Human Trafficking Prevention Act
- Long title: To amend the Trafficking Victims Protection Act of 2000 to expand the training for Federal Government personnel related to trafficking in persons, and for other purposes.
- Announced in: the 113th United States Congress
- Sponsored by: Rep. Sean Patrick Maloney (D, NY-18)
- Number of co-sponsors: 0

Codification
- U.S.C. sections affected: 22 U.S.C. § 3903, 22 U.S.C. § 7105
- Agencies affected: United States Department of State

Legislative history
- Introduced in the House as H.R. 4449 by Rep. Sean Patrick Maloney (D, NY-18) on April 10, 2014; Committee consideration by United States House Committee on Foreign Affairs; Passed the House on July 23, 2014 (voice vote);

= Human Trafficking Prevention Act =

American federal law

The Human Trafficking Prevention Act is a bill that would require regular training and briefings for some federal government personnel to raise awareness of human trafficking and help employees spot cases of it.

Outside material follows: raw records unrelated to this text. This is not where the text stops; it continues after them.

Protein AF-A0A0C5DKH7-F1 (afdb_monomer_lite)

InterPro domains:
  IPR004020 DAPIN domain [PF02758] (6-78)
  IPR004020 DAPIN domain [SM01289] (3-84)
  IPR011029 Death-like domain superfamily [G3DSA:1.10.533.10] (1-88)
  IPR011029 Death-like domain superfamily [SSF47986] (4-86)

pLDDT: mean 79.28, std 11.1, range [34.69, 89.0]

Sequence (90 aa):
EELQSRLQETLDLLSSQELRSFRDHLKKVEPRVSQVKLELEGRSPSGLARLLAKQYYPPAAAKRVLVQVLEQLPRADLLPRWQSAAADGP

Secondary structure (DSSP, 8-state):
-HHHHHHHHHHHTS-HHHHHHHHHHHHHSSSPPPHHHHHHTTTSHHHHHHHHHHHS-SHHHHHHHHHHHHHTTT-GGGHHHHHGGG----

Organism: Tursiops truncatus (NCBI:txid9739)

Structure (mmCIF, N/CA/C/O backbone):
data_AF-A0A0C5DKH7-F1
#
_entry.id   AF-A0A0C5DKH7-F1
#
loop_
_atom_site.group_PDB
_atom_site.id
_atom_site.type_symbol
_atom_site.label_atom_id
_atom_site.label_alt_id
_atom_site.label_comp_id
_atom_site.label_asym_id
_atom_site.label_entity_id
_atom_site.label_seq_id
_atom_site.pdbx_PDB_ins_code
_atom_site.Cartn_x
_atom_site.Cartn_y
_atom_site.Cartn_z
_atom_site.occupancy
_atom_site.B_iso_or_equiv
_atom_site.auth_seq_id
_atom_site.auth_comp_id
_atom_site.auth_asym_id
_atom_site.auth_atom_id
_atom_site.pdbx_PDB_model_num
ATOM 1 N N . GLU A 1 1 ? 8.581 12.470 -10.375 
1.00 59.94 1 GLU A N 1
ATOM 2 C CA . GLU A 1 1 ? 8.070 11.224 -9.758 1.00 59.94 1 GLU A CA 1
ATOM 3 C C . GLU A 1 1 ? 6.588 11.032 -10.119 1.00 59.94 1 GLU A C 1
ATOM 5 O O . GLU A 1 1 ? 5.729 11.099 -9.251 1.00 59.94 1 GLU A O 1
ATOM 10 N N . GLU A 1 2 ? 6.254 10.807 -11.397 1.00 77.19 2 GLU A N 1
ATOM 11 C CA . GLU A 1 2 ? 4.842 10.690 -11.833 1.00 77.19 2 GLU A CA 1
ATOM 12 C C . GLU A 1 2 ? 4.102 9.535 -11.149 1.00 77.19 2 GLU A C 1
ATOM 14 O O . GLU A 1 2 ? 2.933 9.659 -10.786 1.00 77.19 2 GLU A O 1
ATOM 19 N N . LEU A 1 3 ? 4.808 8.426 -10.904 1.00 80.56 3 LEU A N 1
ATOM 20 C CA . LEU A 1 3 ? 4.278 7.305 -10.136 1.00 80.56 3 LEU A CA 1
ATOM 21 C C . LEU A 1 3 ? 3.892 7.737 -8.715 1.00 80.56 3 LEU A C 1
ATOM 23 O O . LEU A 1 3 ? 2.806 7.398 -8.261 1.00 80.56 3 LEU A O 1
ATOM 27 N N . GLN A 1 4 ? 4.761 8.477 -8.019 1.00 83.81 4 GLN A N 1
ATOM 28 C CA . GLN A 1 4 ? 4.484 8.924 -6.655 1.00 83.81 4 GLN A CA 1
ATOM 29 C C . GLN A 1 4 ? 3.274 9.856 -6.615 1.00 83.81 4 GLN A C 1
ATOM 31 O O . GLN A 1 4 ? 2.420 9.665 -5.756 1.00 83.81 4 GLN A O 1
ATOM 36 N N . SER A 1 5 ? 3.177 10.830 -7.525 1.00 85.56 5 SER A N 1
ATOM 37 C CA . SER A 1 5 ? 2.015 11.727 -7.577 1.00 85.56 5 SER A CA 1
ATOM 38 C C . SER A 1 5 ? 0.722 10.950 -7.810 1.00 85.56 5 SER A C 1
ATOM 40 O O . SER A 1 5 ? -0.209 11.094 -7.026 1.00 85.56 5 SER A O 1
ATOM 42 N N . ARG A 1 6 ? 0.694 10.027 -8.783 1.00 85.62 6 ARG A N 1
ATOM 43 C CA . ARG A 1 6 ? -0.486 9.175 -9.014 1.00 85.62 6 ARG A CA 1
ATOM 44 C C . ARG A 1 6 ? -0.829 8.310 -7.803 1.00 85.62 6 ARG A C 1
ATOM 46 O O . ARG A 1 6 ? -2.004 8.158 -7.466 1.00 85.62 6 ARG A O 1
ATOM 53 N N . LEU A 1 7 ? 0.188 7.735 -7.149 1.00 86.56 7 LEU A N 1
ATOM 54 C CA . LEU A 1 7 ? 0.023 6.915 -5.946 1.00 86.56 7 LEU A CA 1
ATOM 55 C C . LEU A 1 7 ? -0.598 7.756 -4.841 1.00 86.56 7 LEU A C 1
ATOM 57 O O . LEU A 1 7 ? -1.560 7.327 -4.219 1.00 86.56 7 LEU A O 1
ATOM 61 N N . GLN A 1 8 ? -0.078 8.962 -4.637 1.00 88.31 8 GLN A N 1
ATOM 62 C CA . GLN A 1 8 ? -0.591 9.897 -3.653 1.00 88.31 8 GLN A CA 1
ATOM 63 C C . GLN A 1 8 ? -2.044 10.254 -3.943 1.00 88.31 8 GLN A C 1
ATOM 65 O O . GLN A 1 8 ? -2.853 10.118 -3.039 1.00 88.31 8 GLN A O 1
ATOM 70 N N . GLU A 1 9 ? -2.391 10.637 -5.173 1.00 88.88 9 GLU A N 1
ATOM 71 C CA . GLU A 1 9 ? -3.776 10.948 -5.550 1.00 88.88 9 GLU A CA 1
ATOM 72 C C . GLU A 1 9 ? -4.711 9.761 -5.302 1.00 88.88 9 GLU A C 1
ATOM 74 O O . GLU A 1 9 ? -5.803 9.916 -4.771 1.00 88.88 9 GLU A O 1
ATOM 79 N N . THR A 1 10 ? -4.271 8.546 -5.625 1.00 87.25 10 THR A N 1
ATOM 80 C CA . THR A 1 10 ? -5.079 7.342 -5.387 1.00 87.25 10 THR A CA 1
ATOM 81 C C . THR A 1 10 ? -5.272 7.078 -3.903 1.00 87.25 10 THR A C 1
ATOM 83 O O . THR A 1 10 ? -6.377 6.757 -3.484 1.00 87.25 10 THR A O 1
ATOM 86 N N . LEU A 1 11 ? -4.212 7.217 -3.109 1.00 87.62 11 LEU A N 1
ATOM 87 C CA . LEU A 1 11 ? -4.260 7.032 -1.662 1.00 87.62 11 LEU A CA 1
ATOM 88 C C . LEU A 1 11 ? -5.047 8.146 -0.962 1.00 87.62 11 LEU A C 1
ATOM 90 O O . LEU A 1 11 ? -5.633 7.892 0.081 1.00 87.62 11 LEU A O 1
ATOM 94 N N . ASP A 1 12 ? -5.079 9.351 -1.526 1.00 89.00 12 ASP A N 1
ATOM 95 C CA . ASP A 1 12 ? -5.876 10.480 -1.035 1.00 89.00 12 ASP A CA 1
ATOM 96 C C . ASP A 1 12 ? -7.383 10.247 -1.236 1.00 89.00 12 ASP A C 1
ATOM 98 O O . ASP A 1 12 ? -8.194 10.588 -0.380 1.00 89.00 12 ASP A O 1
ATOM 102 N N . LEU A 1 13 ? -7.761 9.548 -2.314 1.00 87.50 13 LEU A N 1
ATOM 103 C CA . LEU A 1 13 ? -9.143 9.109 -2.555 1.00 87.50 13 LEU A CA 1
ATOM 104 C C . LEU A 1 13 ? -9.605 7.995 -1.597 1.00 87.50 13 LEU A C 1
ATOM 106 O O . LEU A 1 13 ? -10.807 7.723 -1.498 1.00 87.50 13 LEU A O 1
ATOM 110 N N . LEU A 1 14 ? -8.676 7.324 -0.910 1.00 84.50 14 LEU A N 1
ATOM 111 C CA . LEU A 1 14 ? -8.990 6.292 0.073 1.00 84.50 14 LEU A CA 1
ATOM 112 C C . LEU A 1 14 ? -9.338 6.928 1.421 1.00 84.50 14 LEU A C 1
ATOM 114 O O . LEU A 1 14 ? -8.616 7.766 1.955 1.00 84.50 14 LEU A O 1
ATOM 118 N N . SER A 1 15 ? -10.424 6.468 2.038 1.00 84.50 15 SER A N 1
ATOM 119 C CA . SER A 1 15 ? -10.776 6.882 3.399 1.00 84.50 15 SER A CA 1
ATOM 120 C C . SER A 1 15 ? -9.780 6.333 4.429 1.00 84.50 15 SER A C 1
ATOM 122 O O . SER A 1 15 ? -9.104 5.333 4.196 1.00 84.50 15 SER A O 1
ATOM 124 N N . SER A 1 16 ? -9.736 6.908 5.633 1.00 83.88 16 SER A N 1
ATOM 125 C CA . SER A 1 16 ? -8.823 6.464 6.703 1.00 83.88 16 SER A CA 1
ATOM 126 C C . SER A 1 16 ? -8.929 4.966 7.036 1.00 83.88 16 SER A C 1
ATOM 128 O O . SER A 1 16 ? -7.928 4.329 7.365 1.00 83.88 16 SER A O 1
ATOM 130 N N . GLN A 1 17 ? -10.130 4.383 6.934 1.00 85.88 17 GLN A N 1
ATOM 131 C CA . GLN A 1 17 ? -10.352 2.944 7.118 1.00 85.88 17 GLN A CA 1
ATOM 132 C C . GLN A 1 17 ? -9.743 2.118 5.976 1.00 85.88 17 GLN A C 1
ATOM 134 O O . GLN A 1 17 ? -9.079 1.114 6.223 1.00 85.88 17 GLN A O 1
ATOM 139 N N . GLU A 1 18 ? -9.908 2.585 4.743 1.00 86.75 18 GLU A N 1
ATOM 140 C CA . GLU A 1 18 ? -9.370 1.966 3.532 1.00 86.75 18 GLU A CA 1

The bill was introduced in the United States House of Representatives during the 113th United States Congress.

==Background==

Human trafficking is the modern form of slavery, with illegal smuggling and trading of people, for forced labour or sexual exploitation. Trafficking is officially defined as the recruitment, transportation, transfer, harboring, or receipt of persons by means of coercion, abduction, fraud, deception, or abuse of power of a position of vulnerability for the purpose of exploitation. Human trafficking is not synonymous with forced migration or smuggling. In the U.S., human trafficking tends to occur around international travel-hubs with large immigrant populations, notably California and Texas. The U.S. Justice Department estimates that 17,500 people are trafficked into the country every year, but the true figure could be higher, because of the large numbers of undocumented immigrants. The United States Department of State has also estimated that between 14,000-17,500 people annually are trafficked for sex, labor, or other types of exploitation into the United States. Those being trafficked include young children, teenagers, men and women and can be domestic citizens or foreign nationals.

Other experts say that there are as many as 300,000 cases of sex trafficking in the United States a year, with potentially 25 percent of them having a connection to Texas in some manner.

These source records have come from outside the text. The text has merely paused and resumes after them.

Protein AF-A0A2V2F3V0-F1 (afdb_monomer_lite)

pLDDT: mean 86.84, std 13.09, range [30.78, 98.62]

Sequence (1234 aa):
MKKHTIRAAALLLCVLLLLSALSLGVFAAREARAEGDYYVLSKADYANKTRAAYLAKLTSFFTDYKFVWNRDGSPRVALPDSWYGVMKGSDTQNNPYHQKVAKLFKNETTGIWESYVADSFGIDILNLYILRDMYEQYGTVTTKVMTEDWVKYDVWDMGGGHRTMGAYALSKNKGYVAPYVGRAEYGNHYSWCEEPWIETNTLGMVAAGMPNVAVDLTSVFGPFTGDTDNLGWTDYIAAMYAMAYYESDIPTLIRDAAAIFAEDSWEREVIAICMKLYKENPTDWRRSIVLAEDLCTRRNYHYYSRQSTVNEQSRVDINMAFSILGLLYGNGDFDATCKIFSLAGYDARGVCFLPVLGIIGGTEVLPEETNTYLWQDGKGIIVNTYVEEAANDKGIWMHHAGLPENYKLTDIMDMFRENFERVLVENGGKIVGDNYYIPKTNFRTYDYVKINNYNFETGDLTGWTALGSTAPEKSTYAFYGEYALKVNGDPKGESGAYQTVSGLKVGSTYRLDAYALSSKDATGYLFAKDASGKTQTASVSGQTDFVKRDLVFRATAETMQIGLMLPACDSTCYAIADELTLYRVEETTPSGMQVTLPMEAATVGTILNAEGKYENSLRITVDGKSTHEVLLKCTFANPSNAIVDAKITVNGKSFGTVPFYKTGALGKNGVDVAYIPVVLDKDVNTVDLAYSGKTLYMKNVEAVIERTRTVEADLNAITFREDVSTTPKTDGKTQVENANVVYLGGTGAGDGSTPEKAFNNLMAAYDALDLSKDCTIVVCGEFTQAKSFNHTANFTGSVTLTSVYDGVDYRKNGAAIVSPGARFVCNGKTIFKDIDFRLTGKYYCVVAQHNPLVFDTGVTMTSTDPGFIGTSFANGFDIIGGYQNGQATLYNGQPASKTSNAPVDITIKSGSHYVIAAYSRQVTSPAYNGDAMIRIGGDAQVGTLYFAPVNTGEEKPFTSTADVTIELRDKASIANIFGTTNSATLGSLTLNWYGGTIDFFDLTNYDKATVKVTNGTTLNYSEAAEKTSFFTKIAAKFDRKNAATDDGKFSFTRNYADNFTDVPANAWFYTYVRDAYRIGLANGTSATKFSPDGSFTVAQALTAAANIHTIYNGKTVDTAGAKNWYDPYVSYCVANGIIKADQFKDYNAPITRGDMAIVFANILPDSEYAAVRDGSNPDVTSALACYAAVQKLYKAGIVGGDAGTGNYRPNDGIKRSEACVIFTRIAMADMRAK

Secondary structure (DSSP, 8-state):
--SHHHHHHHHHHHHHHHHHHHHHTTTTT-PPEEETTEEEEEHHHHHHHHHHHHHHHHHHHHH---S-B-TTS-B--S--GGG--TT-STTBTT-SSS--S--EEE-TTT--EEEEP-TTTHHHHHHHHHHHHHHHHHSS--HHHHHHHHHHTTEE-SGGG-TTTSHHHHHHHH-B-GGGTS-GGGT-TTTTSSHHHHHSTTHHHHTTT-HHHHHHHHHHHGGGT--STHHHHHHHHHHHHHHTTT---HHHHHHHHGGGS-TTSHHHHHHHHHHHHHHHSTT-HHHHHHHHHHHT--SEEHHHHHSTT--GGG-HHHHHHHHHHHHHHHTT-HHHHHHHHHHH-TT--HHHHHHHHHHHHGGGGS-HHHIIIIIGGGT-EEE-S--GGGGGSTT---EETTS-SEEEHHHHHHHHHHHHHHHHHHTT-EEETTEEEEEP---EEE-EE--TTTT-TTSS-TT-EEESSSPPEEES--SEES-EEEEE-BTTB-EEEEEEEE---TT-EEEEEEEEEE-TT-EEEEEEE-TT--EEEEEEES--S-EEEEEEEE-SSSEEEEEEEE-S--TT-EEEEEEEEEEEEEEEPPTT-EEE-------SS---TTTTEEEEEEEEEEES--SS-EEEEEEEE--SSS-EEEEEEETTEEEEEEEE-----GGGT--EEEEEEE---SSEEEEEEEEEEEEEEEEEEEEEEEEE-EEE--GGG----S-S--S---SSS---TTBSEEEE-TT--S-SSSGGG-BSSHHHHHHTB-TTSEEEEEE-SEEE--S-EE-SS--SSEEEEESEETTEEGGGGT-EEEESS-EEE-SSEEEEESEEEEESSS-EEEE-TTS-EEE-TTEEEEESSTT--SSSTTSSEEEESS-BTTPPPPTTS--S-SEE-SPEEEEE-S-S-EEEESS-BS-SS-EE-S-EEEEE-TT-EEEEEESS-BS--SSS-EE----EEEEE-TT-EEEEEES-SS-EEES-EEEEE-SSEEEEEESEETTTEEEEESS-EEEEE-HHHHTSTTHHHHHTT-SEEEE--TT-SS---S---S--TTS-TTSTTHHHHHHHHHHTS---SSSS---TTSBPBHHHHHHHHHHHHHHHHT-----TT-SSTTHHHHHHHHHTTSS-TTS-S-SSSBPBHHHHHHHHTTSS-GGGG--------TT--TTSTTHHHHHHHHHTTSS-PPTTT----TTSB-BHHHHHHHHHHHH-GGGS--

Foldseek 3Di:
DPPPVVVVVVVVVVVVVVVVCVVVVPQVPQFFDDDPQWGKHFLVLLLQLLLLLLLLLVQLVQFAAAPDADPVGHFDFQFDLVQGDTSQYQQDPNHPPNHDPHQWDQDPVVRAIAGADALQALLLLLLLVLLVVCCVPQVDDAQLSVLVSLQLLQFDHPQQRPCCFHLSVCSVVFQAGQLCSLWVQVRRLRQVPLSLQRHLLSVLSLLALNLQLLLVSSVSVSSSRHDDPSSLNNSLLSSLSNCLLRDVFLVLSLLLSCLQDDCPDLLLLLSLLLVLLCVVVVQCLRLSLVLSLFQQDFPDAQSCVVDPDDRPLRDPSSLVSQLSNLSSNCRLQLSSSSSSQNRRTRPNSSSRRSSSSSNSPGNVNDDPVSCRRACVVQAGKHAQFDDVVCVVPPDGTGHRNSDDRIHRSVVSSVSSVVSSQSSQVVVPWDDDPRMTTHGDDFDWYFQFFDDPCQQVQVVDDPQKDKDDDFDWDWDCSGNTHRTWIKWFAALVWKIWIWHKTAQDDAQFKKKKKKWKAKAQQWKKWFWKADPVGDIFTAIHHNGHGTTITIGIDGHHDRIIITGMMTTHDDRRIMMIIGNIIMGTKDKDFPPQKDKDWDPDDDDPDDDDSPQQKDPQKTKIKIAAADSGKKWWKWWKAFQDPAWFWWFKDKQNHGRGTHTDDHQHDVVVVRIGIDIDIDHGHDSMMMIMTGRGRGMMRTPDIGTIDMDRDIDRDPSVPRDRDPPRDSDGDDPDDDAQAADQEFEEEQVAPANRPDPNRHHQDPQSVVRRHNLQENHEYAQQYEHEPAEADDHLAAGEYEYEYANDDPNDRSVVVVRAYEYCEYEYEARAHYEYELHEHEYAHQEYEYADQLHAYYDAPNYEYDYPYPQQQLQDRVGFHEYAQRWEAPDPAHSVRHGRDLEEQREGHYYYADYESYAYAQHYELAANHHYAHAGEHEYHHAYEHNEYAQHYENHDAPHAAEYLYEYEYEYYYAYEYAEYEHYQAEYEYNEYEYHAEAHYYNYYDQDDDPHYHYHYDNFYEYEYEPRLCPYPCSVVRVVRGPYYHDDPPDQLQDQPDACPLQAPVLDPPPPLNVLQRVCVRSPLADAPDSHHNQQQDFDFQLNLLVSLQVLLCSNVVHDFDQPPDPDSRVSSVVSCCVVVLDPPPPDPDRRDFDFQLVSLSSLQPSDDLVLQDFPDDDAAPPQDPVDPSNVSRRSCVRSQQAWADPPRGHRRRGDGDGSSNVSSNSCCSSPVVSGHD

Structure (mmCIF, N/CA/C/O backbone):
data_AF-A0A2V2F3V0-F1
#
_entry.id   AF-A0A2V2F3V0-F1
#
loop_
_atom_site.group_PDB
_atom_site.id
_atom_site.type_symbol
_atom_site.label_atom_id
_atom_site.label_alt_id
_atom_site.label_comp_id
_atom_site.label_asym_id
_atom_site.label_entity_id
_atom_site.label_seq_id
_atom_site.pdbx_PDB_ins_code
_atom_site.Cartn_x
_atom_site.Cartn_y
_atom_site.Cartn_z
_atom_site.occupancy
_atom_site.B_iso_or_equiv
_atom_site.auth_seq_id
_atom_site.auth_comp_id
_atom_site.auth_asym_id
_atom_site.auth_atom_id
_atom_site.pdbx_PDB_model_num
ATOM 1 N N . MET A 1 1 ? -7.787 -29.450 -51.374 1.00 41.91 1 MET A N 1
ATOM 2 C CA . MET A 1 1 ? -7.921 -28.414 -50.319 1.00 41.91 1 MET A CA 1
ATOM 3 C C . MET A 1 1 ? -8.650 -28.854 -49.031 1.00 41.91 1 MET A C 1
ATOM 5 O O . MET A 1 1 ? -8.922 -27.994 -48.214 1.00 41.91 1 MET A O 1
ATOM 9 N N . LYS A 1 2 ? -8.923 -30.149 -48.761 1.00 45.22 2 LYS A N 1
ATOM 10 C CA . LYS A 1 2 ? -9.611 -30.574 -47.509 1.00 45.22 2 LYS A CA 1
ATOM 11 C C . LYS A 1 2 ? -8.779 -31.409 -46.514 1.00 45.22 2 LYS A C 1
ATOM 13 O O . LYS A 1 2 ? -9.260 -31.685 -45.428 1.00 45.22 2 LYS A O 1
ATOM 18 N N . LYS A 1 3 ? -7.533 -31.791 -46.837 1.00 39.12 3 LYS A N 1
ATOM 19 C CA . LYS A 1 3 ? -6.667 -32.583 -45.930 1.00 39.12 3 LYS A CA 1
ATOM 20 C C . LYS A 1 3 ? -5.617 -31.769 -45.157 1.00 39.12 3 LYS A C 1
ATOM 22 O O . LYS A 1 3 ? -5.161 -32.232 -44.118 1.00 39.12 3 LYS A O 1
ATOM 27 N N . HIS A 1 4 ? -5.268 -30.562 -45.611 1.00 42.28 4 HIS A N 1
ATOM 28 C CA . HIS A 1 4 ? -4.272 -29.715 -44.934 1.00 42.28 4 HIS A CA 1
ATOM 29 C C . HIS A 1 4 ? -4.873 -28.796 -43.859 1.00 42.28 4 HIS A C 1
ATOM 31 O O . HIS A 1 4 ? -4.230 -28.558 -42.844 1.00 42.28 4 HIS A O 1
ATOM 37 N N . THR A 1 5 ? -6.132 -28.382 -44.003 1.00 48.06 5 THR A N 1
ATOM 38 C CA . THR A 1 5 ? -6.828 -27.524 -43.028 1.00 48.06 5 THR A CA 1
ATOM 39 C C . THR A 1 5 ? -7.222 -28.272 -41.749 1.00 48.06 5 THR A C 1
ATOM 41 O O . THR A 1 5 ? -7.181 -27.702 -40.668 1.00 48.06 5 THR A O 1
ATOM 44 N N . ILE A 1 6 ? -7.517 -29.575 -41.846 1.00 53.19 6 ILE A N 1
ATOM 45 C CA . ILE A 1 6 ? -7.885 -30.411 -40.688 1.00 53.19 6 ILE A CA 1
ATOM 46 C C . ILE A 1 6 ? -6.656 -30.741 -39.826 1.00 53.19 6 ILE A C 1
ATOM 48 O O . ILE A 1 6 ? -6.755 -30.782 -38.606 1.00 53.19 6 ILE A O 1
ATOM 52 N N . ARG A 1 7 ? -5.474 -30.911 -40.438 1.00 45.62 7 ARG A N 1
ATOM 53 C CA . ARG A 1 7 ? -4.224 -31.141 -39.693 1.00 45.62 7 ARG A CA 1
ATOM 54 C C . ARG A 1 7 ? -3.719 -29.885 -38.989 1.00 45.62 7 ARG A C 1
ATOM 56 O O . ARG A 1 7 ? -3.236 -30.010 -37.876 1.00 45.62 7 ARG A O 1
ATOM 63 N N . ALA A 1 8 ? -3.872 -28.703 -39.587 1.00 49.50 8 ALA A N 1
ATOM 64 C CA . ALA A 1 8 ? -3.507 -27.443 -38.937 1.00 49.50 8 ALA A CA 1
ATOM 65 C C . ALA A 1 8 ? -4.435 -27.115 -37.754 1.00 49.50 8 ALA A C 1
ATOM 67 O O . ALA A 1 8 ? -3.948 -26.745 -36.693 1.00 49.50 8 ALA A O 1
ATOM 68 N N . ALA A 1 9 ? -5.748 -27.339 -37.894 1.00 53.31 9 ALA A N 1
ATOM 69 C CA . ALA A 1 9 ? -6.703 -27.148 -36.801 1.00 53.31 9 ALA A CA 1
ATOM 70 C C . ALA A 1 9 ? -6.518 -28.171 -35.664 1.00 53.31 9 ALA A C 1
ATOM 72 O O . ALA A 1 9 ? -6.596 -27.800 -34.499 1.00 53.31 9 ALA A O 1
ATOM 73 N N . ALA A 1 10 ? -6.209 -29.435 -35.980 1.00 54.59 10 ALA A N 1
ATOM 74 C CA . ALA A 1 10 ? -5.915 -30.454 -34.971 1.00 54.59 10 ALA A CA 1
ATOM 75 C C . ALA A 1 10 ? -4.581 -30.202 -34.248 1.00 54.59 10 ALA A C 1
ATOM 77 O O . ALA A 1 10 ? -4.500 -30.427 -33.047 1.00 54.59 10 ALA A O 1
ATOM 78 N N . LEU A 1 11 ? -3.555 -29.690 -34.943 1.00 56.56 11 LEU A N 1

==Provisions of the bill==
This summary is based largely on the summary provided by the Congressional Research Service, a public domain source.

The Human Trafficking Prevention Act would amend the Trafficking Victims Protection Act of 2000 to require training for federal government personnel related to trafficking in persons to include at a minimum: (1) a distance learning course on trafficking-in-persons issues and the Department of State's obligations under the Act, targeted for embassy reporting officers, regional bureaus' trafficking-in-persons coordinators, and their superiors; (2) specific trafficking-in-persons briefings for all ambassadors and deputy chiefs of mission before they depart for their posts; and (3) at least annual reminders to all such personnel and other federal personnel at each diplomatic or consular post of the Department of State located outside the United States of key problems, threats, methods, and warning signs of trafficking in persons specific to the country or jurisdiction in which each such post is located, and appropriate procedures to report information acquired about possible trafficking cases.

==Congressional Budget Office report==
This summary is based largely on the summary provided by the Congressional Budget Office, as ordered reported by the House Committee on Foreign Affairs on May 29, 2014. This is a public domain source.

H.R. 4449 would expand training for federal employees on methods of identifying and protecting victims of human trafficking. The primary federal agencies affected—the Departments of State, Homeland Security, Health and Human Services, Labor, and Justice, as well as the Equal Employment Opportunity Commission—have existing programs to train employees. The Congressional Budget Office (CBO) estimates that the additional personnel who might require training and the new training required under the bill would not impose significant costs on those agencies. CBO estimates that implementing the bill would cost less than $500,000 over the 2015-2019 period; those costs would be subject to the availability of appropriated funds. Enacting the bill would not affect direct spending or revenues; therefore, pay-as-you-go procedures do not apply.

==Procedural history==
The Human Trafficking Prevention Act was introduced into the United States House of Representatives on April 10, 2014 by Rep. Sean Patrick Maloney (D, NY-18). It was referred to the United States House Committee on Foreign Affairs. On July 23, 2014 the House voted to pass the bill with a voice vote.

==Debate and discussion==
Rep. Eliot Engel (D-NY) supported the bill, saying that "One of the best ways to stop this crime is to ensure that people know if when they see it." This is because "people, not policies, are often the first line of defense against modern slavery."

Rep. Ed Royce (R-CA) said that "this bill ensures that US personnel overseas are properly equipped to perceive and combat the scourge of human trafficking. Though current law requires State Department personnel be trained to identify trafficking victims, it does not define minimum training requirements. This bill does that."

==State legislation with the same name==
Legislation with the same name aimed at blocking internet pornography has been introduced in South Carolina and has received critical reviews.